_What to do:_ Transcribe the records word for word, beginning with the first line and ending with the line that contains "Organism: Bicyclus a"; include nothing else.

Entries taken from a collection
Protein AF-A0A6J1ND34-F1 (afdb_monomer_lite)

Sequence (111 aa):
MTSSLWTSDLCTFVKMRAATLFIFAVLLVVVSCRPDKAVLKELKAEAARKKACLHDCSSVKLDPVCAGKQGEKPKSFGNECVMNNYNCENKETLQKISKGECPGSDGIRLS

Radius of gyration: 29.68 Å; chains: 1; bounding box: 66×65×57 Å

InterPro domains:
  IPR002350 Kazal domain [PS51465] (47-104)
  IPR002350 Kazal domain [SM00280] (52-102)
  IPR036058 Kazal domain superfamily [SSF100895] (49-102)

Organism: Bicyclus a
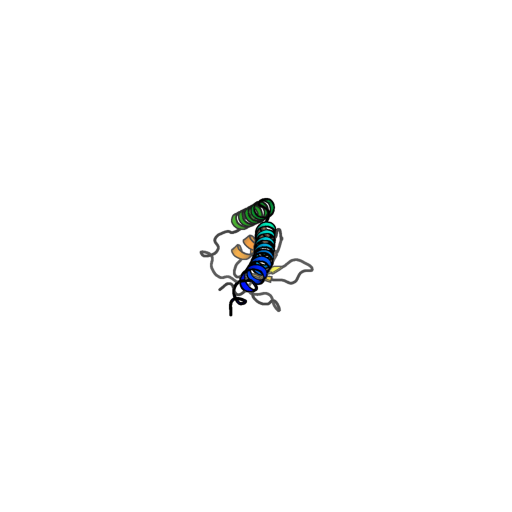nynana (NCBI:txid110368)

Foldseek 3Di:
DPDPPPVVVVVVVVVVVVVVVVVVVVVVVVVVPDPPPVVVVVVVVLVVQLVVLDDPCVPPDQWKFWWDDPPDDIAIDSDPSRVSSVCSSVVHDTDTPDTHGDVPHPHPPPD

Secondary structure (DSSP, 8-state):
---TTSHHHHHHHHHHHHHHHHHHHHHHHHHHTSPPHHHHHHHHHHHHHHHHH----TTS----EEEE-TTS--EEESSHHHHHHHHHHHT---EEEEESSPTTS------

pLDDT: mean 73.22, std 17.0, range [35.84, 90.62]

Structure (mmCIF, N/CA/C/O backbone):
data_AF-A0A6J1ND34-F1
#
_entry.id   AF-A0A6J1ND34-F1
#
loop_
_atom_site.group_PDB
_atom_site.id
_atom_site.type_symbol
_atom_site.label_atom_id
_atom_site.label_alt_id
_atom_site.label_comp_id
_atom_site.label_asym_id
_atom_site.label_entity_id
_atom_site.label_seq_id
_atom_site.pdbx_PDB_ins_code
_atom_site.Cartn_x
_atom_site.Cartn_y
_atom_site.Cartn_z
_atom_site.occupancy
_atom_site.B_iso_or_equiv
_atom_site.auth_seq_id
_atom_site.auth_comp_id
_atom_site.auth_asym_id
_atom_site.auth_atom_id
_atom_site.pdbx_PDB_model_num
ATOM 1 N N . MET A 1 1 ? -49.021 44.133 -47.226 1.00 39.09 1 MET A N 1
ATOM 2 C CA . MET A 1 1 ? -48.270 42.949 -46.750 1.00 39.09 1 MET A CA 1
ATOM 3 C C . MET A 1 1 ? -47.158 43.427 -45.820 1.00 39.09 1 MET A C 1
ATOM 5 O O . MET A 1 1 ? -46.067 43.703 -46.288 1.00 39.09 1 MET A O 1
ATOM 9 N N . THR A 1 2 ? -47.440 43.609 -44.528 1.00 37.84 2 THR A N 1
ATOM 10 C CA . THR A 1 2 ? -46.458 44.061 -43.518 1.00 37.84 2 THR A CA 1
ATOM 11 C C . THR A 1 2 ? -46.827 43.432 -42.171 1.00 37.84 2 THR A C 1
ATOM 13 O O . THR A 1 2 ? -47.362 44.092 -41.287 1.00 37.84 2 THR A O 1
ATOM 16 N N . SER A 1 3 ? -46.647 42.117 -42.047 1.00 41.12 3 SER A N 1
ATOM 17 C CA . SER A 1 3 ? -47.052 41.357 -40.845 1.00 41.12 3 SER A CA 1
ATOM 18 C C . SER A 1 3 ? -45.951 40.430 -40.322 1.00 41.12 3 SER A C 1
ATOM 20 O O . SER A 1 3 ? -46.094 39.842 -39.260 1.00 41.12 3 SER A O 1
ATOM 22 N N . SER A 1 4 ? -44.838 40.305 -41.047 1.00 44.91 4 SER A N 1
ATOM 23 C CA . SER A 1 4 ? -43.787 39.312 -40.802 1.00 44.91 4 SER A CA 1
ATOM 24 C C . SER A 1 4 ? -42.672 39.769 -39.853 1.00 44.91 4 SER A C 1
ATOM 26 O O . SER A 1 4 ? -41.795 38.968 -39.554 1.00 44.91 4 SER A O 1
ATOM 28 N N . LEU A 1 5 ? -42.692 41.014 -39.354 1.00 39.12 5 LEU A N 1
ATOM 29 C CA . LEU A 1 5 ? -41.641 41.528 -38.459 1.00 39.12 5 LEU A CA 1
ATOM 30 C C . LEU A 1 5 ? -41.943 41.403 -36.952 1.00 39.12 5 LEU A C 1
ATOM 32 O O . LEU A 1 5 ? -41.040 41.612 -36.158 1.00 39.12 5 LEU A O 1
ATOM 36 N N . TRP A 1 6 ? -43.164 41.047 -36.528 1.00 35.84 6 TRP A N 1
ATOM 37 C CA . TRP A 1 6 ? -43.527 41.036 -35.094 1.00 35.84 6 TRP A CA 1
ATOM 38 C C . TRP A 1 6 ? -43.408 39.663 -34.406 1.00 35.84 6 TRP A C 1
ATOM 40 O O . TRP A 1 6 ? -43.408 39.584 -33.179 1.00 35.84 6 TRP A O 1
ATOM 50 N N . THR A 1 7 ? -43.282 38.564 -35.157 1.00 41.62 7 THR A N 1
ATOM 51 C CA . THR A 1 7 ? -43.233 37.196 -34.596 1.00 41.62 7 THR A CA 1
ATOM 52 C C . THR A 1 7 ? -41.818 36.678 -34.320 1.00 41.62 7 THR A C 1
ATOM 54 O O . THR A 1 7 ? -41.657 35.718 -33.565 1.00 41.62 7 THR A O 1
ATOM 57 N N . SER A 1 8 ? -40.781 37.304 -34.882 1.00 45.31 8 SER A N 1
ATOM 58 C CA . SER A 1 8 ? -39.376 36.931 -34.661 1.00 45.31 8 SER A CA 1
ATOM 59 C C . SER A 1 8 ? -38.824 37.430 -33.323 1.00 45.31 8 SER A C 1
ATOM 61 O O . SER A 1 8 ? -38.051 36.713 -32.685 1.00 45.31 8 SER A O 1
ATOM 63 N N . ASP A 1 9 ? -39.245 38.605 -32.851 1.00 44.34 9 ASP A N 1
ATOM 64 C CA . ASP A 1 9 ? -38.689 39.205 -31.633 1.00 44.34 9 ASP A CA 1
ATOM 65 C C . ASP A 1 9 ? -39.180 38.520 -30.351 1.00 44.34 9 ASP A C 1
ATOM 67 O O . ASP A 1 9 ? -38.375 38.250 -29.463 1.00 44.34 9 ASP A O 1
ATOM 71 N N . LEU A 1 10 ? -40.452 38.104 -30.269 1.00 45.31 10 LEU A N 1
ATOM 72 C CA . LEU A 1 10 ? -40.962 37.369 -29.098 1.00 45.31 10 LEU A CA 1
ATOM 73 C C . LEU A 1 10 ? -40.362 35.956 -28.974 1.00 45.31 10 LEU A C 1
ATOM 75 O O . LEU A 1 10 ? -40.029 35.520 -27.870 1.00 45.31 10 LEU A O 1
ATOM 79 N N . CYS A 1 11 ? -40.183 35.242 -30.094 1.00 42.12 11 CYS A N 1
ATOM 80 C CA . CYS A 1 11 ? -39.576 33.908 -30.085 1.00 42.12 11 CYS A CA 1
ATOM 81 C C . CYS A 1 11 ? -38.078 33.977 -29.746 1.00 42.12 11 CYS A C 1
ATOM 83 O O . CYS A 1 11 ? -37.568 33.126 -29.015 1.00 42.12 11 CYS A O 1
ATOM 85 N N . THR A 1 12 ? -37.383 35.017 -30.212 1.00 39.12 12 THR A N 1
ATOM 86 C CA . THR A 1 12 ? -35.972 35.251 -29.881 1.00 39.12 12 THR A CA 1
ATOM 87 C C . THR A 1 12 ? -35.810 35.690 -28.425 1.00 39.12 12 THR A C 1
ATOM 89 O O . THR A 1 12 ? -34.899 35.204 -27.767 1.00 39.12 12 THR A O 1
ATOM 92 N N . PHE A 1 13 ? -
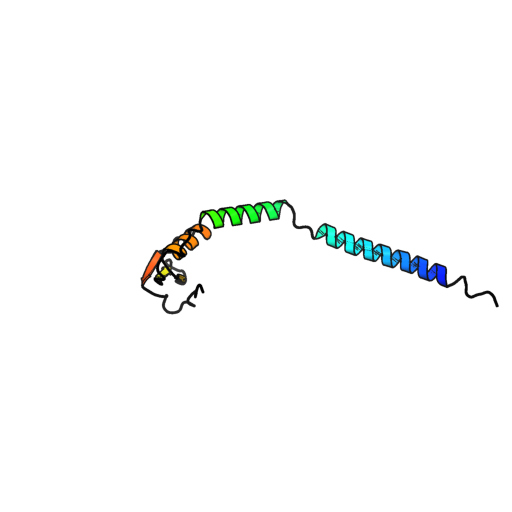36.725 36.496 -27.870 1.00 39.16 13 PHE A N 1
ATOM 93 C CA . PHE A 1 13 ? -36.705 36.955 -26.470 1.00 39.16 13 PHE A CA 1
ATOM 94 C C . PHE A 1 13 ? -36.991 35.828 -25.453 1.00 39.16 13 PHE A C 1
ATOM 96 O O . PHE A 1 13 ? -36.310 35.725 -24.428 1.00 39.16 13 PHE A O 1
ATOM 103 N N . VAL A 1 14 ? -37.929 34.916 -25.753 1.00 42.16 14 VAL A N 1
ATOM 104 C CA . VAL A 1 14 ? -38.189 33.707 -24.937 1.00 42.16 14 VAL A CA 1
ATOM 105 C C . VAL A 1 14 ? -37.050 32.689 -25.070 1.00 42.16 14 VAL A C 1
ATOM 107 O O . VAL A 1 14 ? -36.623 32.104 -24.071 1.00 42.16 14 VAL A O 1
ATOM 110 N N . LYS A 1 15 ? -36.485 32.521 -26.274 1.00 37.97 15 LYS A N 1
ATOM 111 C CA . LYS A 1 15 ? -35.319 31.653 -26.499 1.00 37.97 15 LYS A CA 1
ATOM 112 C C . LYS A 1 15 ? -34.042 32.216 -25.866 1.00 37.97 15 LYS A C 1
ATOM 114 O O . LYS A 1 15 ? -33.240 31.428 -25.373 1.00 37.97 15 LYS A O 1
ATOM 119 N N . MET A 1 16 ? -33.903 33.544 -25.776 1.00 45.41 16 MET A N 1
ATOM 120 C CA . MET A 1 16 ? -32.832 34.226 -25.038 1.00 45.41 16 MET A CA 1
ATOM 121 C C . MET A 1 16 ? -32.906 33.920 -23.547 1.00 45.41 16 MET A C 1
ATOM 123 O O . MET A 1 16 ? -31.868 33.612 -22.974 1.00 45.41 16 MET A O 1
ATOM 127 N N . ARG A 1 17 ? -34.108 33.936 -22.938 1.00 53.00 17 ARG A N 1
ATOM 128 C CA . ARG A 1 17 ? -34.330 33.584 -21.520 1.00 53.00 17 ARG A CA 1
ATOM 129 C C . ARG A 1 17 ? -34.121 32.101 -21.228 1.00 53.00 17 ARG A C 1
ATOM 131 O O . ARG A 1 17 ? -33.469 31.772 -20.248 1.00 53.00 17 ARG A O 1
ATOM 138 N N . ALA A 1 18 ? -34.616 31.201 -22.076 1.00 57.47 18 ALA A N 1
ATOM 139 C CA . ALA A 1 18 ? -34.383 29.766 -21.902 1.00 57.47 18 ALA A CA 1
ATOM 140 C C . ALA A 1 18 ? -32.899 29.403 -22.081 1.00 57.47 18 ALA A C 1
ATOM 142 O O . ALA A 1 18 ? -32.367 28.627 -21.292 1.00 57.47 18 ALA A O 1
ATOM 143 N N . ALA A 1 19 ? -32.214 30.005 -23.062 1.00 64.12 19 ALA A N 1
ATOM 144 C CA . ALA A 1 19 ? -30.778 29.824 -23.263 1.00 64.12 19 ALA A CA 1
ATOM 145 C C . ALA A 1 19 ? -29.957 30.436 -22.119 1.00 64.12 19 ALA A C 1
ATOM 147 O O . ALA A 1 19 ? -29.039 29.784 -21.638 1.00 64.12 19 ALA A O 1
ATOM 148 N N . THR A 1 20 ? -30.301 31.633 -21.623 1.00 65.25 20 THR A N 1
ATOM 149 C CA . THR A 1 20 ? -29.619 32.203 -20.444 1.00 65.25 20 THR A CA 1
ATOM 150 C C . THR A 1 20 ? -29.862 31.380 -19.190 1.00 65.25 20 THR A C 1
ATOM 152 O O . THR A 1 20 ? -28.905 31.152 -18.463 1.00 65.25 20 THR A O 1
ATOM 155 N N . LEU A 1 21 ? -31.076 30.873 -18.953 1.00 68.62 21 LEU A N 1
ATOM 156 C CA . LEU A 1 21 ? -31.363 29.982 -17.822 1.00 68.62 21 LEU A CA 1
ATOM 157 C C . LEU A 1 21 ? -30.606 28.652 -17.930 1.00 68.62 21 LEU A C 1
ATOM 159 O O . LEU A 1 21 ? -30.057 28.192 -16.933 1.00 68.62 21 LEU A O 1
ATOM 163 N N . PHE A 1 22 ? -30.509 28.067 -19.129 1.00 72.88 22 PHE A N 1
ATOM 164 C CA . PHE A 1 22 ? -29.698 26.867 -19.365 1.00 72.88 22 PHE A CA 1
ATOM 165 C C . PHE A 1 22 ? -28.205 27.131 -19.152 1.00 72.88 22 PHE A C 1
ATOM 167 O O . PHE A 1 22 ? -27.540 26.347 -18.482 1.00 72.88 22 PHE A O 1
ATOM 174 N N . ILE A 1 23 ? -27.678 28.243 -19.670 1.00 75.06 23 ILE A N 1
ATOM 175 C CA . ILE A 1 23 ? -26.277 28.638 -19.471 1.00 75.06 23 ILE A CA 1
ATOM 176 C C . ILE A 1 23 ? -26.001 28.871 -17.980 1.00 75.06 23 ILE A C 1
ATOM 178 O O . ILE A 1 23 ? -24.996 28.386 -17.470 1.00 75.06 23 ILE A O 1
ATOM 182 N N . PHE A 1 24 ? -26.903 29.539 -17.255 1.00 73.25 24 PHE A N 1
ATOM 183 C CA . PHE A 1 24 ? -26.767 29.750 -15.812 1.00 73.25 24 PHE A CA 1
ATOM 184 C C . PHE A 1 24 ? -26.827 28.436 -15.029 1.00 73.25 24 PHE A C 1
ATOM 186 O O . PHE A 1 24 ? -26.016 28.227 -14.133 1.00 73.25 24 PHE A O 1
ATOM 193 N N . ALA A 1 25 ? -27.736 27.525 -15.386 1.00 75.69 25 ALA A N 1
ATOM 194 C CA . ALA A 1 25 ? -27.828 26.204 -14.771 1.00 75.69 25 ALA A CA 1
ATOM 195 C C . ALA A 1 25 ? -26.551 25.380 -15.005 1.00 75.69 25 ALA A C 1
ATOM 197 O O . ALA A 1 25 ? -26.013 24.803 -14.062 1.00 75.69 25 ALA A O 1
ATOM 198 N N . VAL A 1 26 ? -26.009 25.388 -16.227 1.00 75.19 26 VAL A N 1
ATOM 199 C CA . VAL A 1 26 ? -24.733 24.729 -16.549 1.00 75.19 26 VAL A CA 1
ATOM 200 C C . VAL A 1 26 ? -23.576 25.366 -15.771 1.00 75.19 26 VAL A C 1
ATOM 202 O O . VAL A 1 26 ? -22.763 24.645 -15.198 1.00 75.19 26 VAL A O 1
ATOM 205 N N . LEU A 1 27 ? -23.518 26.698 -15.667 1.00 69.62 27 LEU A N 1
ATOM 206 C CA . LEU A 1 27 ? -22.497 27.394 -14.875 1.00 69.62 27 LEU A CA 1
ATOM 207 C C . LEU A 1 27 ? -22.597 27.071 -13.375 1.00 69.62 27 LEU A C 1
ATOM 209 O O . LEU A 1 27 ? -21.569 26.850 -12.737 1.00 69.62 27 LEU A O 1
ATOM 213 N N . LEU A 1 28 ? -23.808 26.984 -12.815 1.00 64.75 28 LEU A N 1
ATOM 214 C CA . LEU A 1 28 ? -24.030 26.606 -11.415 1.00 64.75 28 LEU A CA 1
ATOM 215 C C . LEU A 1 28 ? -23.595 25.160 -11.131 1.00 64.75 28 LEU A C 1
ATOM 217 O O . LEU A 1 28 ? -22.972 24.908 -10.098 1.00 64.75 28 LEU A O 1
ATOM 221 N N . VAL A 1 29 ? -23.841 24.226 -12.055 1.00 69.44 29 VAL A N 1
ATOM 222 C CA . VAL A 1 29 ? -23.360 22.834 -11.952 1.00 69.44 29 VAL A CA 1
ATOM 223 C C . VAL A 1 29 ? -21.828 22.774 -12.045 1.00 69.44 29 VAL A C 1
ATOM 225 O O . VAL A 1 29 ? -21
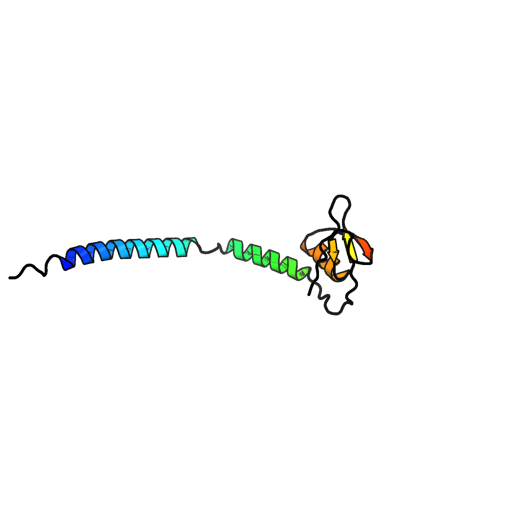.180 22.144 -11.215 1.00 69.44 29 VAL A O 1
ATOM 228 N N . VAL A 1 30 ? -21.210 23.502 -12.980 1.00 66.81 30 VAL A N 1
ATOM 229 C CA . VAL A 1 30 ? -19.740 23.537 -13.125 1.00 66.81 30 VAL A CA 1
ATOM 230 C C . VAL A 1 30 ? -19.044 24.173 -11.908 1.00 66.81 30 VAL A C 1
ATOM 232 O O . VAL A 1 30 ? -17.952 23.745 -11.530 1.00 66.81 30 VAL A O 1
ATOM 235 N N . VAL A 1 31 ? -19.657 25.175 -11.267 1.00 65.94 31 VAL A N 1
ATOM 236 C CA . VAL A 1 31 ? -19.126 25.807 -10.042 1.00 65.94 31 VAL A CA 1
ATOM 237 C C . VAL A 1 31 ? -19.272 24.898 -8.818 1.00 65.94 31 VAL A C 1
ATOM 239 O O . VAL A 1 31 ? -18.358 24.852 -7.995 1.00 65.94 31 VAL A O 1
ATOM 242 N N . SER A 1 32 ? -20.369 24.144 -8.713 1.00 58.12 32 SER A N 1
ATOM 243 C CA . SER A 1 32 ? -20.615 23.210 -7.600 1.00 58.12 32 SER A CA 1
ATOM 244 C C . SER A 1 32 ? -19.849 21.886 -7.715 1.00 58.12 32 SER A C 1
ATOM 246 O O . SER A 1 32 ? -19.628 21.229 -6.704 1.00 58.12 32 SER A O 1
ATOM 248 N N . CYS A 1 33 ? -19.349 21.525 -8.901 1.00 58.06 33 CYS A N 1
ATOM 249 C CA . CYS A 1 33 ? -18.485 20.353 -9.097 1.00 58.06 33 CYS A CA 1
ATOM 250 C C . CYS A 1 33 ? -16.988 20.601 -8.818 1.00 58.06 33 CYS A C 1
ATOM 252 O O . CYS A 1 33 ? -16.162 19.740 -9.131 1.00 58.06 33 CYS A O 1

_Task output:_
Protein AF-A0A6J1ND34-F1 (afdb_monomer_lite)

Sequence (111 aa):
MTSSLWTSDLCTFVKMRAATLFIFAVLLVVVSCRPDKAVLKELKAEAARKKACLHDCSSVKLDPVCAGKQGEKPKSFGNECVMNNYNCENKETLQKISKGECPGSDGIRLS

Radius of gyration: 29.68 Å; chains: 1; bounding box: 66×65×57 Å

InterPro domains:
  IPR002350 Kazal domain [PS51465] (47-104)
  IPR002350 Kazal domain [SM00280] (52-102)
  IPR036058 Kazal domain superfamily [SSF100895] (49-102)

Organism: Bicyclus a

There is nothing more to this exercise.